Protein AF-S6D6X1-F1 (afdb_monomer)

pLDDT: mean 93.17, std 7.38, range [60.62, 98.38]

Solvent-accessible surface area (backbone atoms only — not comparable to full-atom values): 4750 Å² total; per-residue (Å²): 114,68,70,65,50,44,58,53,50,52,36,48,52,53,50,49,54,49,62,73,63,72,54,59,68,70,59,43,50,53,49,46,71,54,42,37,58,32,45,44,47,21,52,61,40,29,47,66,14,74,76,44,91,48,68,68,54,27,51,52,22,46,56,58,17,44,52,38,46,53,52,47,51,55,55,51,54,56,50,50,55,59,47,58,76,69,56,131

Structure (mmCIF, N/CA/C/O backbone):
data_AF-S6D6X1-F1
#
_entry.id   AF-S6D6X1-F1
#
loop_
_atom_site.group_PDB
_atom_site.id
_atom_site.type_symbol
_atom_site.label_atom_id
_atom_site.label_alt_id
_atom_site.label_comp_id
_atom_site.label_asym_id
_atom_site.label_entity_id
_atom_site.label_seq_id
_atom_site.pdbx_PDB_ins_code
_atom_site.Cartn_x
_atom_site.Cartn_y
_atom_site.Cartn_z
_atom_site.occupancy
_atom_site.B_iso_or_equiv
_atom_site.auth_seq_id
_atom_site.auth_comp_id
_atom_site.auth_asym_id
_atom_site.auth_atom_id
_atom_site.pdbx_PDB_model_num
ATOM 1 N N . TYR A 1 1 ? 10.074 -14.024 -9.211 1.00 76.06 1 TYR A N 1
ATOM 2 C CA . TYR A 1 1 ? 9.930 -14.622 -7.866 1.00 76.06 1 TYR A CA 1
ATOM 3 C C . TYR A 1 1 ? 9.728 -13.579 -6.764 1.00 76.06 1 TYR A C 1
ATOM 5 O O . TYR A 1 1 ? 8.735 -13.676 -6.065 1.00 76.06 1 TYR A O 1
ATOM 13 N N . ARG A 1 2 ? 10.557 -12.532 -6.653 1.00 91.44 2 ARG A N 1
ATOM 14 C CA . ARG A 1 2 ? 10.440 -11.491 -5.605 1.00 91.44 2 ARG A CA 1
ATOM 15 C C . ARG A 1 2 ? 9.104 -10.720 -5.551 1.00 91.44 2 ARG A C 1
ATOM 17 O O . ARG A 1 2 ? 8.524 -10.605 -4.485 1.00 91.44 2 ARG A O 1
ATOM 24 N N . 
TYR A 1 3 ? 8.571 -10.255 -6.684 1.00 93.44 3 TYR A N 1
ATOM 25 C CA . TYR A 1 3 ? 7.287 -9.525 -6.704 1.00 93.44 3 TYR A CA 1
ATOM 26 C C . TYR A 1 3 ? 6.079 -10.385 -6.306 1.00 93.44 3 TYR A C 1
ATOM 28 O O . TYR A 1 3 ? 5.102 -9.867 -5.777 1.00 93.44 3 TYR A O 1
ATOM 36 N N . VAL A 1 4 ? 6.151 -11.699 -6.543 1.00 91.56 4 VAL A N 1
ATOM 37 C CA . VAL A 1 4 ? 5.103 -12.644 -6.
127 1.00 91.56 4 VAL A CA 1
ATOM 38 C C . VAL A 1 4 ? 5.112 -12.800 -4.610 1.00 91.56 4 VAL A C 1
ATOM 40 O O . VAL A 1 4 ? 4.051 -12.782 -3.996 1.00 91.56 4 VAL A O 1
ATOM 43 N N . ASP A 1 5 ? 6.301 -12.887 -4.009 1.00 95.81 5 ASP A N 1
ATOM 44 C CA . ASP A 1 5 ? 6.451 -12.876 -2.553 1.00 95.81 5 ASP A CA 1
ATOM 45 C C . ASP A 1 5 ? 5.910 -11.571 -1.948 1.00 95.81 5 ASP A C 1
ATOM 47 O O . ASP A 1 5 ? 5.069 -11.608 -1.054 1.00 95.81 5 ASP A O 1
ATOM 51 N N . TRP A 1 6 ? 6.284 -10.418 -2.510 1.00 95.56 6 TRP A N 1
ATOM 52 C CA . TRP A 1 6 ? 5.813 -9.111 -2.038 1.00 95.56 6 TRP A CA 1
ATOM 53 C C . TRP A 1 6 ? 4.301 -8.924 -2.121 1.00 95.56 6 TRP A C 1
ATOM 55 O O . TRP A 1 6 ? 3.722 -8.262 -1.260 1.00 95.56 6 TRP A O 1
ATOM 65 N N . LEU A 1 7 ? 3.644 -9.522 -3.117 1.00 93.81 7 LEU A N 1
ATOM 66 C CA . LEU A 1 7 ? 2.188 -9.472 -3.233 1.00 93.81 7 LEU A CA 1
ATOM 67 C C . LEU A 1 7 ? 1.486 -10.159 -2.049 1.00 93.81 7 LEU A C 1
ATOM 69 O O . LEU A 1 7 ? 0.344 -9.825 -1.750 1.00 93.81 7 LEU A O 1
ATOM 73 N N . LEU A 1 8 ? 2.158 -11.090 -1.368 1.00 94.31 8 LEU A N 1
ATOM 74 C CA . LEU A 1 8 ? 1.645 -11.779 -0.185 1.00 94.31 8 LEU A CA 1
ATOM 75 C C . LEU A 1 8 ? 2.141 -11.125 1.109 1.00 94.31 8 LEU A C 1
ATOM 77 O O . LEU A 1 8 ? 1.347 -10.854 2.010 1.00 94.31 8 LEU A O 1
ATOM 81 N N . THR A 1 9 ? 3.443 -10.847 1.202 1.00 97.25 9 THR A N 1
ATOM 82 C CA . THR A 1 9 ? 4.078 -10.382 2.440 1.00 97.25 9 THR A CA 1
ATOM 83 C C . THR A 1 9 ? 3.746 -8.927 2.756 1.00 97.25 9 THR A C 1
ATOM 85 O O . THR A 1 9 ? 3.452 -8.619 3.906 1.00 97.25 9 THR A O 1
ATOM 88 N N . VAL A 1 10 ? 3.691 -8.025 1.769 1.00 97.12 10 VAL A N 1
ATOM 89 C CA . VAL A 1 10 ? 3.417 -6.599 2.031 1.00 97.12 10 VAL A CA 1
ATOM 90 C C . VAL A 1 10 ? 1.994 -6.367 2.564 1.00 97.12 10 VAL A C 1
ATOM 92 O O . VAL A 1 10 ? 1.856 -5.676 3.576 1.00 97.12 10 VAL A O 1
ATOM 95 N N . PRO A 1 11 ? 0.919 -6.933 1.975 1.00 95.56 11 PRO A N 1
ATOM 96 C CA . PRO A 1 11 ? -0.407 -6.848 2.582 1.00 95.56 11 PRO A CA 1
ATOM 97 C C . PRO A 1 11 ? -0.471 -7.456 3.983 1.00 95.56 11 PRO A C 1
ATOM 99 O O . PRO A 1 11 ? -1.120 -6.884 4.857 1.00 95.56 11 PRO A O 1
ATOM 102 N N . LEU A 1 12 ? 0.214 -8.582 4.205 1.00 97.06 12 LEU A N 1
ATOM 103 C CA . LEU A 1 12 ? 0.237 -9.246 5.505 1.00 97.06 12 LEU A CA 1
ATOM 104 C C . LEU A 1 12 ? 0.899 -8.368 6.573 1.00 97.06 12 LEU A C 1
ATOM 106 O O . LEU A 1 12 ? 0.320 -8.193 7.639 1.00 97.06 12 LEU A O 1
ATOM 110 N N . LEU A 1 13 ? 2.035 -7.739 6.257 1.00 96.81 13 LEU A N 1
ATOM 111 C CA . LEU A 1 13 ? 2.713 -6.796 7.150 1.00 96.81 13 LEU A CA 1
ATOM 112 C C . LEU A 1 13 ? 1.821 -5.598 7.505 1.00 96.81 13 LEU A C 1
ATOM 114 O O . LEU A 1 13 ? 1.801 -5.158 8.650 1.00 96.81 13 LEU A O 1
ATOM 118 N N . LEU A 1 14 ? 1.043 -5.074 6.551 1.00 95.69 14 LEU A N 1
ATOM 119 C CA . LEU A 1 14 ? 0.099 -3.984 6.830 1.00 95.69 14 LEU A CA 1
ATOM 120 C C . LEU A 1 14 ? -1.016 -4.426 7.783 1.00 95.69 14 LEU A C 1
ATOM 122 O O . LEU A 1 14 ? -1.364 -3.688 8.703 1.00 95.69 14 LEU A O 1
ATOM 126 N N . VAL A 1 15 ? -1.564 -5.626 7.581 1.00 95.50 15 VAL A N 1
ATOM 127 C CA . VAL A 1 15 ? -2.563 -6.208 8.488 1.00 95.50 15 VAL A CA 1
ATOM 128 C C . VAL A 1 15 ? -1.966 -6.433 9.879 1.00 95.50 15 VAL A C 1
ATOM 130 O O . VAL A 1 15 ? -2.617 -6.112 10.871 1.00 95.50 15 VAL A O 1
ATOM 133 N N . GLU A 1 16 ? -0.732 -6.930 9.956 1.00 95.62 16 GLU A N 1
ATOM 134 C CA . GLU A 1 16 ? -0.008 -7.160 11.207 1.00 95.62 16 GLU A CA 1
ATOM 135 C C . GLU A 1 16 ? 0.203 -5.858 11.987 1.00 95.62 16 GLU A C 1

*****

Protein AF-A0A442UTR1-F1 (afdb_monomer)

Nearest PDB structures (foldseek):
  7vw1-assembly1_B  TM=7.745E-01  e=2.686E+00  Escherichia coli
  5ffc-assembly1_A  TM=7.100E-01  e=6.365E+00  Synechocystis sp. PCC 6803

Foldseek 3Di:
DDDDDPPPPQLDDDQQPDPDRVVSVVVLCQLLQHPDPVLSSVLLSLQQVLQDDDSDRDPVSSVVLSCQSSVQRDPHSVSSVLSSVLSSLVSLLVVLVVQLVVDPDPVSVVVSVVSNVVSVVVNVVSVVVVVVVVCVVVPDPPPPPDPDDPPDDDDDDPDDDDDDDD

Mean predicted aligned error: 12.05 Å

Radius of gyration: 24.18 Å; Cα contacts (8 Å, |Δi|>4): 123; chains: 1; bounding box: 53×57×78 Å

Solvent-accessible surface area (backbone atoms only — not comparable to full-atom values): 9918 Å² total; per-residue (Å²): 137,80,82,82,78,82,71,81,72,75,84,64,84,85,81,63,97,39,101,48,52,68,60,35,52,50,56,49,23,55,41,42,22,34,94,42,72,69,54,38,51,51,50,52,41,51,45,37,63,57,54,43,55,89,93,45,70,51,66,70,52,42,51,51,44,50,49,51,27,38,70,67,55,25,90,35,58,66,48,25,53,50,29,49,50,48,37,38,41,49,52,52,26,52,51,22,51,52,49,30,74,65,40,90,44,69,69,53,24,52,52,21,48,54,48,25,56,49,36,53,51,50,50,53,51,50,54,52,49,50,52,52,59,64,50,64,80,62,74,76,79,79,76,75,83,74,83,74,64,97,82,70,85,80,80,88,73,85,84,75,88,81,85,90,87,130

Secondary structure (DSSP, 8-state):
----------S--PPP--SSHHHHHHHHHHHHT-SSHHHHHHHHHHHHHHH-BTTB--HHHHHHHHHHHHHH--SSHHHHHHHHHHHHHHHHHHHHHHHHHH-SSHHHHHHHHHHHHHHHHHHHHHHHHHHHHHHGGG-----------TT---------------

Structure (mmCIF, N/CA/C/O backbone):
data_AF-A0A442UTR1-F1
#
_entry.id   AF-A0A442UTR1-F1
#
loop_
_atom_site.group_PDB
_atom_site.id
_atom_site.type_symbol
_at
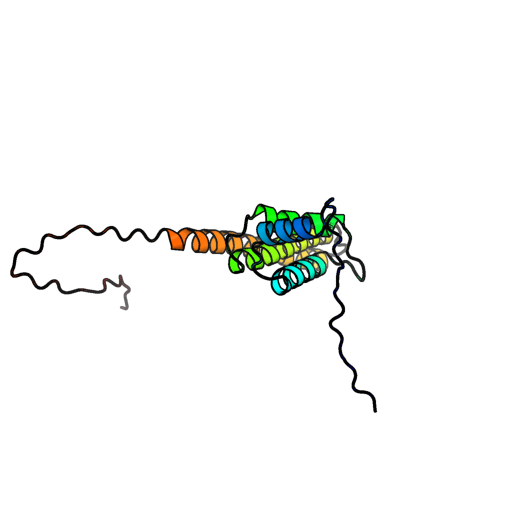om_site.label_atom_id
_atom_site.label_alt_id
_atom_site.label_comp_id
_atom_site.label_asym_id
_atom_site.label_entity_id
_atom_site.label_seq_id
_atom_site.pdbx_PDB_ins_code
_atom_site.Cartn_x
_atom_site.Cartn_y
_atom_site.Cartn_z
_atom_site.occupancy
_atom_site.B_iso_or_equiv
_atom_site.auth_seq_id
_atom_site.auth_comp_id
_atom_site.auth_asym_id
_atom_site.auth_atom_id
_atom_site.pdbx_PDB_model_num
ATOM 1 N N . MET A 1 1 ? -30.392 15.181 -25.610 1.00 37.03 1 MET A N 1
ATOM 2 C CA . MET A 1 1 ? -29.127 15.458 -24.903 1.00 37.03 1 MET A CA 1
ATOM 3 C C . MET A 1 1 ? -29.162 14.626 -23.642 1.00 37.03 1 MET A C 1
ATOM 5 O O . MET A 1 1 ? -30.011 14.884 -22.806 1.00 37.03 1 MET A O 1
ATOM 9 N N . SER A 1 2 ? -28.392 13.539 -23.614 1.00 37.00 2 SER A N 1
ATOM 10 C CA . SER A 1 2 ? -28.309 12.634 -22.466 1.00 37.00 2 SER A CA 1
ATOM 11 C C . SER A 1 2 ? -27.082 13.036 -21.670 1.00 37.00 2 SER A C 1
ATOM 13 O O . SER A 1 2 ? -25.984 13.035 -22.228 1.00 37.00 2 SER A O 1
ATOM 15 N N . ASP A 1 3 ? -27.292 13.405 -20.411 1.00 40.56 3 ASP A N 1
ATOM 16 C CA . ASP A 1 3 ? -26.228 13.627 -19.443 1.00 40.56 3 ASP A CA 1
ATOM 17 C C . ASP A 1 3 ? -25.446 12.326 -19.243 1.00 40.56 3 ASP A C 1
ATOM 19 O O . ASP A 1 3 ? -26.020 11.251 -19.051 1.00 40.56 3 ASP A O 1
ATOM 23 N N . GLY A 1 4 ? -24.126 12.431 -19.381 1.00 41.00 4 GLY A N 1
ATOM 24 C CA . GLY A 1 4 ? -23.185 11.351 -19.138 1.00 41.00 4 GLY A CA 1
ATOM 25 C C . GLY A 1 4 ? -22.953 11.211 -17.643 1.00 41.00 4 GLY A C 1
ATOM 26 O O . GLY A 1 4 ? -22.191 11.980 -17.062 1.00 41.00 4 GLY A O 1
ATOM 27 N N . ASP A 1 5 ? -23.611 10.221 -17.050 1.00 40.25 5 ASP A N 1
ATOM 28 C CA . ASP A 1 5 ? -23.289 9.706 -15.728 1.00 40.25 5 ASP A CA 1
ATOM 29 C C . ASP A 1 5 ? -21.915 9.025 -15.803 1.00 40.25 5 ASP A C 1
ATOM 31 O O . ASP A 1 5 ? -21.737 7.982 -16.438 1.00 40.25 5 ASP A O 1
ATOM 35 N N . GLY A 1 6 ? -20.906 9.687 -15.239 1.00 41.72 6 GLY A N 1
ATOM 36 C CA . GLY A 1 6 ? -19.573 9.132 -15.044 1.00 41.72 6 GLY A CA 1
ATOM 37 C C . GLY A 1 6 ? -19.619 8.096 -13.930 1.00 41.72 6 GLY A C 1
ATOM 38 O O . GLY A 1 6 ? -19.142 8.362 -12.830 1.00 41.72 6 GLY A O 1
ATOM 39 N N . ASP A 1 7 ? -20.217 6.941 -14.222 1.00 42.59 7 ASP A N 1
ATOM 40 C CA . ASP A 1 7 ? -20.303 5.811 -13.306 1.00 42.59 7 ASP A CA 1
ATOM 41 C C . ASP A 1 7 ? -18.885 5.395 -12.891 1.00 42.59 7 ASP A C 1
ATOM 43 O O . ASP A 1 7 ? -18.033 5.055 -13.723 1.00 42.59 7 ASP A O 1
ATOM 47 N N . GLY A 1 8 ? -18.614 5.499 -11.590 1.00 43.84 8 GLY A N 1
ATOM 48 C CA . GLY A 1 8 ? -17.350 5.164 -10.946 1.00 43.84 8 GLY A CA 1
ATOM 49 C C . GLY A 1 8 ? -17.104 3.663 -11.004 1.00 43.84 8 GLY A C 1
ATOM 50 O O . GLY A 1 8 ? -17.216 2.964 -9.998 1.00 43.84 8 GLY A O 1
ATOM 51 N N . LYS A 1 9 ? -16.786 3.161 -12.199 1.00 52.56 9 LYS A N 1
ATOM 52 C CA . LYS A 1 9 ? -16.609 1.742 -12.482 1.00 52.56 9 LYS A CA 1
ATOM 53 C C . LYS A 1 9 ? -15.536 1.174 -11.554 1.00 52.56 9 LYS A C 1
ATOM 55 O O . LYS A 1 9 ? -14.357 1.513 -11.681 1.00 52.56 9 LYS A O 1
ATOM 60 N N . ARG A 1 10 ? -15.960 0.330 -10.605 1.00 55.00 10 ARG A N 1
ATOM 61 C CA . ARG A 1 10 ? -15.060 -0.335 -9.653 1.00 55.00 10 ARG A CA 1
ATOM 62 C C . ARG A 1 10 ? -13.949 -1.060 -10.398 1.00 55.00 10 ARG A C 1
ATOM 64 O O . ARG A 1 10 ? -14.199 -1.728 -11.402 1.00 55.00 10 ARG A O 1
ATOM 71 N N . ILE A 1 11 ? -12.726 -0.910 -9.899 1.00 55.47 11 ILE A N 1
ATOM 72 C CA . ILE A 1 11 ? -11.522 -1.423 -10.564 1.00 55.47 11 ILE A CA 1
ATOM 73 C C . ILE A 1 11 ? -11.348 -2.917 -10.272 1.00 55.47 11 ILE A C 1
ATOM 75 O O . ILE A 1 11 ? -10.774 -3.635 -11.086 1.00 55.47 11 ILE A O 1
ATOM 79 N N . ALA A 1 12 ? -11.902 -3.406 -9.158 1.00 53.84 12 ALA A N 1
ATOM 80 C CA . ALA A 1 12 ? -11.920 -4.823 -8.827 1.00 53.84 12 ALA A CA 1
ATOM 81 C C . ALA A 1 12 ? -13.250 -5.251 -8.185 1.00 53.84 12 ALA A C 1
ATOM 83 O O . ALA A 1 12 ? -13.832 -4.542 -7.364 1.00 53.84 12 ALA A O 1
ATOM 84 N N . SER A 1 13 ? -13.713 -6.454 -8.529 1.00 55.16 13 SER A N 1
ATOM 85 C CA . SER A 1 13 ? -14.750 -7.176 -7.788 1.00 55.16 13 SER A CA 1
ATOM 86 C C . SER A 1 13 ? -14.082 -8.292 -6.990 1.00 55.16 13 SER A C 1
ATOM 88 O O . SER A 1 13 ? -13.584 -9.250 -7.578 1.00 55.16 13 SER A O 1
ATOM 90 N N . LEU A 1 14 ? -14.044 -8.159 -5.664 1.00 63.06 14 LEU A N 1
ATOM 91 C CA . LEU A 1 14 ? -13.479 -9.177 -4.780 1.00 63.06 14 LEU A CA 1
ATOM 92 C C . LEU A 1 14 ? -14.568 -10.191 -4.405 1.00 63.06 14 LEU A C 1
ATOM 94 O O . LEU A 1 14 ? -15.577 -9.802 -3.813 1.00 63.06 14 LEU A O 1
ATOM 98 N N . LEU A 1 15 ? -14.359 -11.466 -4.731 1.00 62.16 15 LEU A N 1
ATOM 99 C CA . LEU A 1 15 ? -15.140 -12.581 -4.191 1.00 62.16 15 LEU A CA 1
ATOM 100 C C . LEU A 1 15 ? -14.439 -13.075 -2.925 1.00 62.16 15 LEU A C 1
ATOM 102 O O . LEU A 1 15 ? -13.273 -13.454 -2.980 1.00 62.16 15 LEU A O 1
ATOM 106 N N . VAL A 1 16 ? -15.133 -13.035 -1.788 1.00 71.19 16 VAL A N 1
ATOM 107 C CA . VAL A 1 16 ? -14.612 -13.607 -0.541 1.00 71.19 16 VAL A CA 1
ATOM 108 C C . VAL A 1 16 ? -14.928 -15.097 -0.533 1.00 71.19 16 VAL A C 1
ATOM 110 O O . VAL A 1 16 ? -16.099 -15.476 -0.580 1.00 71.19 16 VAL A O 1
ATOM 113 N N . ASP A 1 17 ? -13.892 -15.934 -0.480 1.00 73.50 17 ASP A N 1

*****

WHAT IS EXPECTED =
Copy out each line of the data above, exactly, if it lies between the line holding "ATOM 23 N N" and the line holding "ATOM 48 C CA", inclusive; copy no other line.

EXERCISE SOLUTION =
ATOM 23 N N . GLY A 1 4 ? -24.126 12.431 -19.381 1.00 41.00 4 GLY A N 1
ATOM 24 C CA . GLY A 1 4 ? -23.185 11.351 -19.138 1.00 41.00 4 GLY A CA 1
ATOM 25 C C . GLY A 1 4 ? -22.953 11.211 -17.643 1.00 41.00 4 GLY A C 1
ATOM 26 O O . GLY A 1 4 ? -22.191 11.980 -17.062 1.00 41.00 4 GLY A O 1
ATOM 27 N N . ASP A 1 5 ? -23.611 10.221 -17.050 1.00 40.25 5 ASP A N 1
ATOM 28 C CA . ASP A 1 5 ? -23.289 9.706 -15.728 1.00 40.25 5 ASP A CA 1
ATOM 29 C C . ASP A 1 5 ? -21.915 9.025 -15.803 1.00 40.25 5 ASP A C 1
ATOM 31 O O . ASP A 1 5 ? -21.737 7.982 -16.438 1.00 40.25 5 ASP A O 1
ATOM 35 N N . GLY A 1 6 ? -20.906 9.687 -15.239 1.00 41.72 6 GLY A N 1
ATOM 36 C CA . GLY A 1 6 ? -19.573 9.132 -15.044 1.00 41.72 6 GLY A CA 1
ATOM 37 C C . GLY A 1 6 ? -19.619 8.096 -13.930 1.00 41.72 6 GLY A C 1
ATOM 38 O O . GLY A 1 6 ? -19.142 8.362 -12.830 1.00 41.72 6 GLY A O 1
ATOM 39 N N . ASP A 1 7 ? -20.217 6.941 -14.222 1.00 42.59 7 ASP A N 1
ATOM 40 C CA . ASP A 1 7 ? -20.303 5.811 -13.306 1.00 42.59 7 ASP A CA 1
ATOM 41 C C . ASP A 1 7 ? -18.885 5.395 -12.891 1.00 42.59 7 ASP A C 1
ATOM 43 O O . ASP A 1 7 ? -18.033 5.055 -13.723 1.00 42.59 7 ASP A O 1
ATOM 47 N N . GLY A 1 8 ? -18.614 5.499 -11.590 1.00 43.84 8 GLY A N 1
ATOM 48 C CA . GLY A 1 8 ? -17.350 5.164 -10.946 1.00 43.84 8 GLY A CA 1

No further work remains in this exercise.